A useful analogy for glacial isostatic adjustment is that of a double-layer mattress. First, the surface immediately springs back when ice is removed (think of a spring mattress at the top of the system) in response to reduced weight.

Secondly, and critically, there is a delayed uplift caused by slow responsive flow in the viscous mantle. This process is analogous to a deeper “memory foam” mattress that “remembers” its past load while it creeps back to its unloaded shape. If the mantle is cold and dry, this delayed uplift occurs on time scales in excess of millennia – regions near Hudson Bay and in Northern Europe are uplifting today in a ghostly response to the 10,000-years-gone northern ice sheets of the last ice age. If the mantle is relatively warm and hydrated, its viscosity will be much less, and the response can occur over just decades to centuries.

Uplift promotes stability

Lepley Nunatak and its GPS site near the Amundsen Sea coast of West Antarctica. from http://polenet.org. Photo Credit: Jeremy Miner (2011), Author provided (no reuse)

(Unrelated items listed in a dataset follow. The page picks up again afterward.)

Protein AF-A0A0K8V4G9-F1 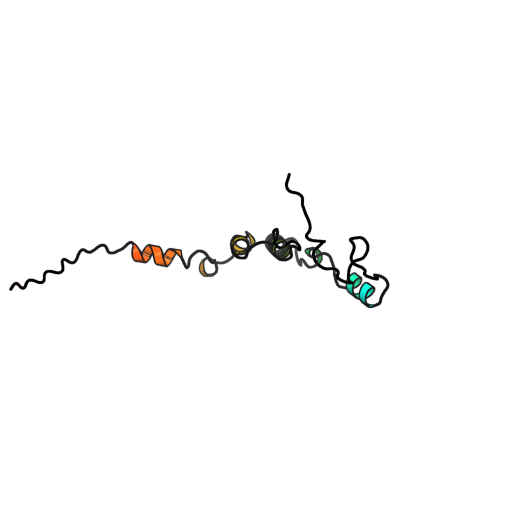(afdb_monomer_lite)

Sequence (116 aa):
MYRNHCHYSKTKTKYFYHGKLDWDEKSSAGRYVRDHCKPLFRYQMSDTEDHCELFDLIKKMLEYEPSQRVTLGDALRHPFFDKLPPHQRVGEIGNIKQAISSGSSSSRERSHSLSR

Foldseek 3Di:
DDPPPPVQPDDPDPQDDPSHGPDDLVDPVNVVCVVPPDDQCVPQPDPDPLSVQVSVLVVLCPDPDPVSRDDPVRSLVGPNCVPPDPVPRPPPVVVVVVVVVVPDPDDDDDDDDDDD

Organism: Bactrocera latifrons (NCBI:txid174628)

Structure (mmCIF, N/CA/C/O backbone):
data_AF-A0A0K8V4G9-F1
#
_entry.id   AF-A0A0K8V4G9-F1
#
loop_
_atom_site.group_PDB
_atom_site.id
_atom_site.type_symbol
_atom_site.label_atom_id
_atom_site.label_alt_id
_atom_site.label_comp_id
_atom_site.label_asym_id
_atom_site.label_entity_id
_atom_site.label_seq_id
_atom_site.pdbx_PDB_ins_code
_atom_site.Cartn_x
_atom_site.Cartn_y
_atom_site.Cartn_z
_atom_site.occupancy
_atom_site.B_iso_or_equiv
_atom_site.auth_seq_id
_atom_site.auth_comp_id
_atom_site.auth_asym_id
_atom_site.auth_atom_id
_atom_site.pdbx_PDB_model_num
ATOM 1 N N . MET A 1 1 ? -10.590 -28.207 -7.032 1.00 32.31 1 MET A N 1
ATOM 2 C CA . MET A 1 1 ? -9.277 -27.528 -7.009 1.00 32.31 1 MET A CA 1
ATOM 3 C C . MET A 1 1 ? -9.412 -26.202 -7.739 1.00 32.31 1 MET A C 1
ATOM 5 O O . MET A 1 1 ? -9.481 -26.201 -8.962 1.00 32.31 1 MET A O 1
ATOM 9 N N . TYR A 1 2 ? -9.561 -25.095 -7.008 1.00 34.66 2 TYR A N 1
ATOM 10 C CA . TYR A 1 2 ? -9.646 -23.770 -7.623 1.00 34.66 2 TYR A CA 1
ATOM 11 C C . TYR A 1 2 ? -8.261 -23.385 -8.151 1.00 34.66 2 TYR A C 1
ATOM 13 O O . TYR A 1 2 ? -7.298 -23.266 -7.398 1.00 34.66 2 TYR A O 1
ATOM 21 N N . ARG A 1 3 ? -8.152 -23.276 -9.476 1.00 44.31 3 ARG A N 1
ATOM 22 C CA . ARG A 1 3 ? -6.970 -22.762 -10.169 1.00 44.31 3 ARG A CA 1
ATOM 23 C C . ARG A 1 3 ? -6.832 -21.287 -9.793 1.00 44.31 3 ARG A C 1
ATOM 25 O O . ARG A 1 3 ? -7.684 -20.491 -10.176 1.00 44.31 3 ARG A O 1
ATOM 32 N N . ASN A 1 4 ? -5.757 -20.937 -9.092 1.00 43.50 4 ASN A N 1
ATOM 33 C CA . ASN A 1 4 ? -5.314 -19.555 -8.903 1.00 43.50 4 ASN A CA 1
ATOM 34 C C . ASN A 1 4 ? -4.871 -18.994 -10.263 1.00 43.50 4 ASN A C 1
ATOM 36 O O . ASN A 1 4 ? -3.689 -18.984 -10.596 1.00 43.50 4 ASN A O 1
ATOM 40 N N . HIS A 1 5 ? -5.830 -18.616 -11.105 1.00 43.69 5 HIS A N 1
ATOM 41 C CA . HIS A 1 5 ? -5.561 -17.807 -12.281 1.00 43.69 5 HIS A CA 1
ATOM 42 C C . HIS A 1 5 ? -5.420 -16.369 -11.794 1.00 43.69 5 HIS A C 1
ATOM 44 O O . HIS A 1 5 ? -6.406 -15.644 -11.700 1.00 43.69 5 HIS A O 1
ATOM 50 N N . CYS A 1 6 ? -4.184 -15.969 -11.488 1.00 47.09 6 CYS A N 1
ATOM 51 C CA . CYS A 1 6 ? -3.837 -14.564 -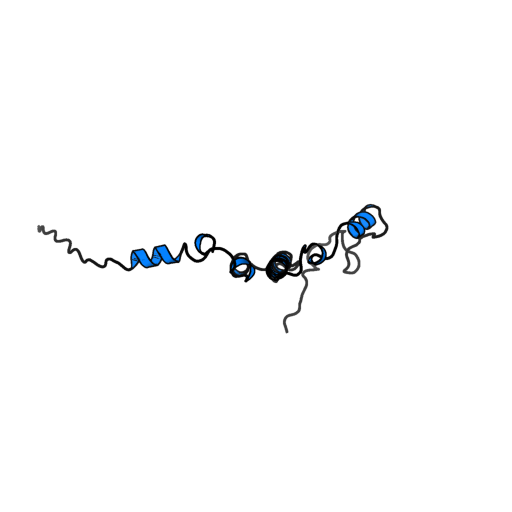11.621 1.00 47.09 6 CYS A CA 1
ATOM 52 C C . CYS A 1 6 ? -4.232 -14.152 -13.043 1.00 47.09 6 CYS A C 1
ATOM 54 O O . CYS A 1 6 ? -3.925 -14.864 -14.007 1.00 47.09 6 CYS A O 1
ATOM 56 N N . HIS A 1 7 ? -4.990 -13.072 -13.175 1.00 48.59 7 HIS A N 1
ATOM 57 C CA . HIS A 1 7 ? -5.659 -12.665 -14.409 1.00 48.59 7 HIS A CA 1
ATOM 58 C C . HIS A 1 7 ? -4.666 -12.042 -15.417 1.00 48.59 7 HIS A C 1
ATOM 60 O O . HIS A 1 7 ? -4.905 -10.991 -16.004 1.00 48.59 7 HIS A O 1
ATOM 66 N N . TYR A 1 8 ? -3.532 -12.708 -15.642 1.00 51.19 8 TYR A N 1
ATOM 67 C CA . TYR A 1 8 ? -2.382 -12.244 -16.418 1.00 51.19 8 TYR A CA 1
ATOM 68 C C . TYR A 1 8 ? -2.645 -12.165 -17.938 1.00 51.19 8 TYR A C 1
ATOM 70 O O . TYR A 1 8 ? -1.814 -11.700 -18.710 1.00 51.19 8 TYR A O 1
ATOM 78 N N . SER A 1 9 ? -3.809 -12.624 -18.408 1.00 52.81 9 SER A N 1
ATOM 79 C CA . SER A 1 9 ? -4.082 -12.873 -19.831 1.00 52.81 9 SER A CA 1
ATOM 80 C C . SER A 1 9 ? -5.293 -12.103 -20.372 1.00 52.81 9 SER A C 1
ATOM 82 O O . SER A 1 9 ? -6.143 -12.680 -21.045 1.00 52.81 9 SER A O 1
ATOM 84 N N . LYS A 1 1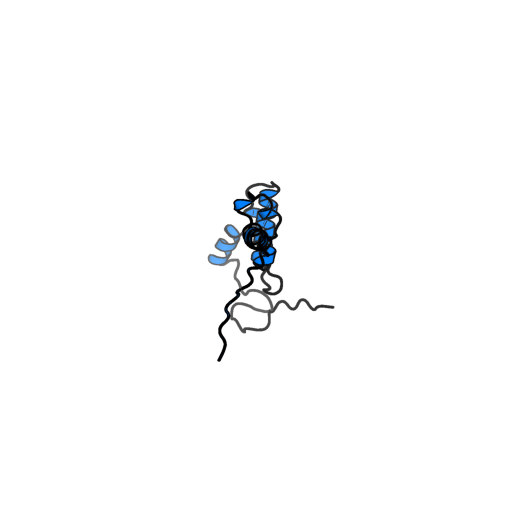0 ? -5.439 -10.801 -20.081 1.00 55.12 10 LYS A N 1
ATOM 85 C CA . LYS A 1 10 ? -6.535 -10.015 -20.701 1.00 55.12 10 LYS A CA 1
ATOM 86 C C . LYS A 1 10 ? -6.144 -8.726 -21.415 1.00 55.12 10 LYS A C 1
ATOM 88 O O . LYS A 1 10 ? -6.982 -8.176 -22.120 1.00 55.12 10 LYS A O 1
ATOM 93 N N . THR A 1 11 ? -4.887 -8.296 -21.379 1.00 56.88 11 THR A N 1
ATOM 94 C CA . THR A 1 11 ? -4.446 -7.141 -22.176 1.00 56.88 11 THR A CA 1
ATOM 95 C C . THR A 1 11 ? -3.026 -7.342 -22.697 1.00 56.88 11 THR A C 1
ATOM 97 O O . THR A 1 11 ? -2.092 -7.549 -21.926 1.00 56.88 11 THR A O 1
ATOM 100 N N . LYS A 1 12 ? -2.850 -7.256 -24.026 1.00 59.47 12 LYS A N 1
ATOM 101 C CA . LYS A 1 12 ? -1.535 -7.152 -24.683 1.00 59.47 12 LYS A CA 1
ATOM 102 C C . LYS A 1 12 ? -0.925 -5.788 -24.353 1.00 59.47 12 LYS A C 1
ATOM 104 O O . LYS A 1 12 ? -0.943 -4.874 -25.171 1.00 59.47 12 LYS A O 1
ATOM 109 N N . THR A 1 13 ? -0.473 -5.612 -23.120 1.00 72.81 13 THR A N 1
ATOM 110 C CA . THR A 1 13 ? 0.220 -4.391 -22.719 1.00 72.81 13 THR A CA 1
ATOM 111 C C . THR A 1 13 ? 1.709 -4.539 -22.997 1.00 72.81 13 THR A C 1
ATOM 113 O O . THR A 1 13 ? 2.278 -5.617 -22.849 1.00 72.81 13 THR A O 1
ATOM 116 N N . LYS A 1 14 ? 2.352 -3.438 -23.383 1.00 88.12 14 LYS A N 1
ATOM 117 C CA . LYS A 1 14 ? 3.804 -3.363 -23.608 1.00 88.12 14 LYS A CA 1
ATOM 118 C C . LYS A 1 14 ? 4.644 -3.474 -22.326 1.00 88.12 14 LYS A C 1
ATOM 120 O O . LYS A 1 14 ? 5.849 -3.302 -22.388 1.00 88.12 14 LYS A O 1
ATOM 125 N N . TYR A 1 15 ? 4.011 -3.666 -21.169 1.00 89.94 15 TYR A N 1
ATOM 126 C CA . TYR A 1 15 ? 4.666 -3.625 -19.860 1.00 89.94 15 TYR A CA 1
ATOM 127 C C . TYR A 1 15 ? 5.186 -4.985 -19.403 1.00 89.94 15 TYR A C 1
ATOM 129 O O . TYR A 1 15 ? 5.787 -5.067 -18.340 1.00 89.94 15 TYR A O 1
ATOM 137 N N . PHE A 1 16 ? 4.925 -6.054 -20.154 1.00 89.69 16 PHE A N 1
ATOM 138 C CA . PHE A 1 16 ? 5.258 -7.407 -19.737 1.00 89.69 16 PHE A CA 1
ATOM 139 C C . PHE A 1 16 ? 5.936 -8.197 -20.855 1.00 89.69 16 PHE A C 1
ATOM 141 O O . PHE A 1 16 ? 5.483 -8.189 -21.999 1.00 89.69 16 PHE A O 1
ATOM 148 N N . TYR A 1 17 ? 6.980 -8.941 -20.495 1.00 90.12 17 TYR A N 1
ATOM 149 C CA . TYR A 1 17 ? 7.717 -9.847 -21.370 1.00 90.12 17 TYR A CA 1
ATOM 150 C C . TYR A 1 17 ? 7.929 -11.185 -20.646 1.00 90.12 17 TYR A C 1
ATOM 152 O O . TYR A 1 17 ? 8.346 -11.217 -19.489 1.00 90.12 17 TYR A O 1
ATOM 160 N N . HIS A 1 18 ? 7.573 -12.305 -21.289 1.00 87.62 18 HIS A N 1
ATOM 161 C CA . HIS A 1 18 ? 7.631 -13.666 -20.711 1.00 87.62 18 HIS A CA 1
ATOM 162 C C . HIS A 1 18 ? 7.019 -13.813 -19.310 1.00 87.62 18 HIS A C 1
ATOM 164 O O . HIS A 1 18 ? 7.586 -14.456 -18.427 1.00 87.62 18 HIS A O 1
ATOM 170 N N . GLY A 1 19 ? 5.848 -13.218 -19.082 1.00 86.25 19 GLY A N 1
ATOM 171 C CA . GLY A 1 19 ? 5.155 -13.382 -17.802 1.00 86.25 19 GLY A CA 1
ATOM 172 C C . GLY A 1 19 ? 5.701 -12.512 -16.664 1.00 86.25 19 GLY A C 1
ATOM 173 O O . GLY A 1 19 ? 5.251 -12.647 -15.528 1.00 86.25 19 GLY A O 1
ATOM 174 N N . LYS A 1 20 ? 6.645 -11.605 -16.946 1.00 88.81 20 LYS A N 1
ATOM 175 C CA . LYS A 1 20 ? 7.247 -10.697 -15.964 1.00 88.81 20 LYS A CA 1
ATOM 176 C C . LYS A 1 20 ? 7.163 -9.253 -16.429 1.00 88.81 20 LYS A C 1
ATOM 178 O O . LYS A 1 20 ? 7.055 -8.995 -17.624 1.00 88.81 20 LYS A O 1
ATOM 183 N N . LEU A 1 21 ? 7.165 -8.324 -15.473 1.00 91.88 21 LEU A N 1
ATOM 184 C CA . LEU A 1 21 ? 7.220 -6.893 -15.763 1.00 91.88 21 LEU A CA 1
ATOM 185 C C . LEU A 1 21 ? 8.506 -6.603 -16.547 1.00 91.88 21 LEU A C 1
ATOM 187 O O . LEU A 1 21 ? 9.591 -6.977 -16.105 1.00 91.88 21 LEU A O 1
ATOM 191 N N . ASP A 1 22 ? 8.369 -5.964 -17.701 1.00 92.75 22 ASP A N 1
ATOM 192 C CA . ASP A 1 22 ? 9.489 -5.481 -18.499 1.00 92.75 22 ASP A CA 1
ATOM 193 C C . ASP A 1 22 ? 9.986 -4.161 -17.892 1.00 92.75 22 ASP A C 1
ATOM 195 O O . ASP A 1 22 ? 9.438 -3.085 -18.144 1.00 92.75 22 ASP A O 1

Deploying high-precision GPS instruments on remote rock outcrops, we discovered that glacial isostatic adjustment uplift in West Antarctica is among the fastest ever measured for a glacial region (up to 41 milimeters/year), and we showed that this is attributable to underlying warm and low-viscosity mantle. Theoretical calculations indicate that this surprisingly rapid uplift can inhibit or slow inland grounding line retreat and thus will make the West Antarctic Ice Sheet more stable. We furthermore predict that this rate should accelerate in coming decades.

Should society succeed in limiting the greenhouse gas concentrations of the atmosphere, the newly recognized rapid glacial isostatic adjustment uplift may cause the West Antarctic Ice Sheet to slow down in its ice retreat and stabilize at a smaller volume.

If glacial losses elsewhere also abate, sea level might then level out after a rise of approximately one meter from today. However, if we do not succeed in limiting emissions and global warming, the uplift, even rapid, will be insufficient to stabilize the West Antarctic Ice Sheet grounding line and, ultimately, insufficient to stabilize the ice sheet.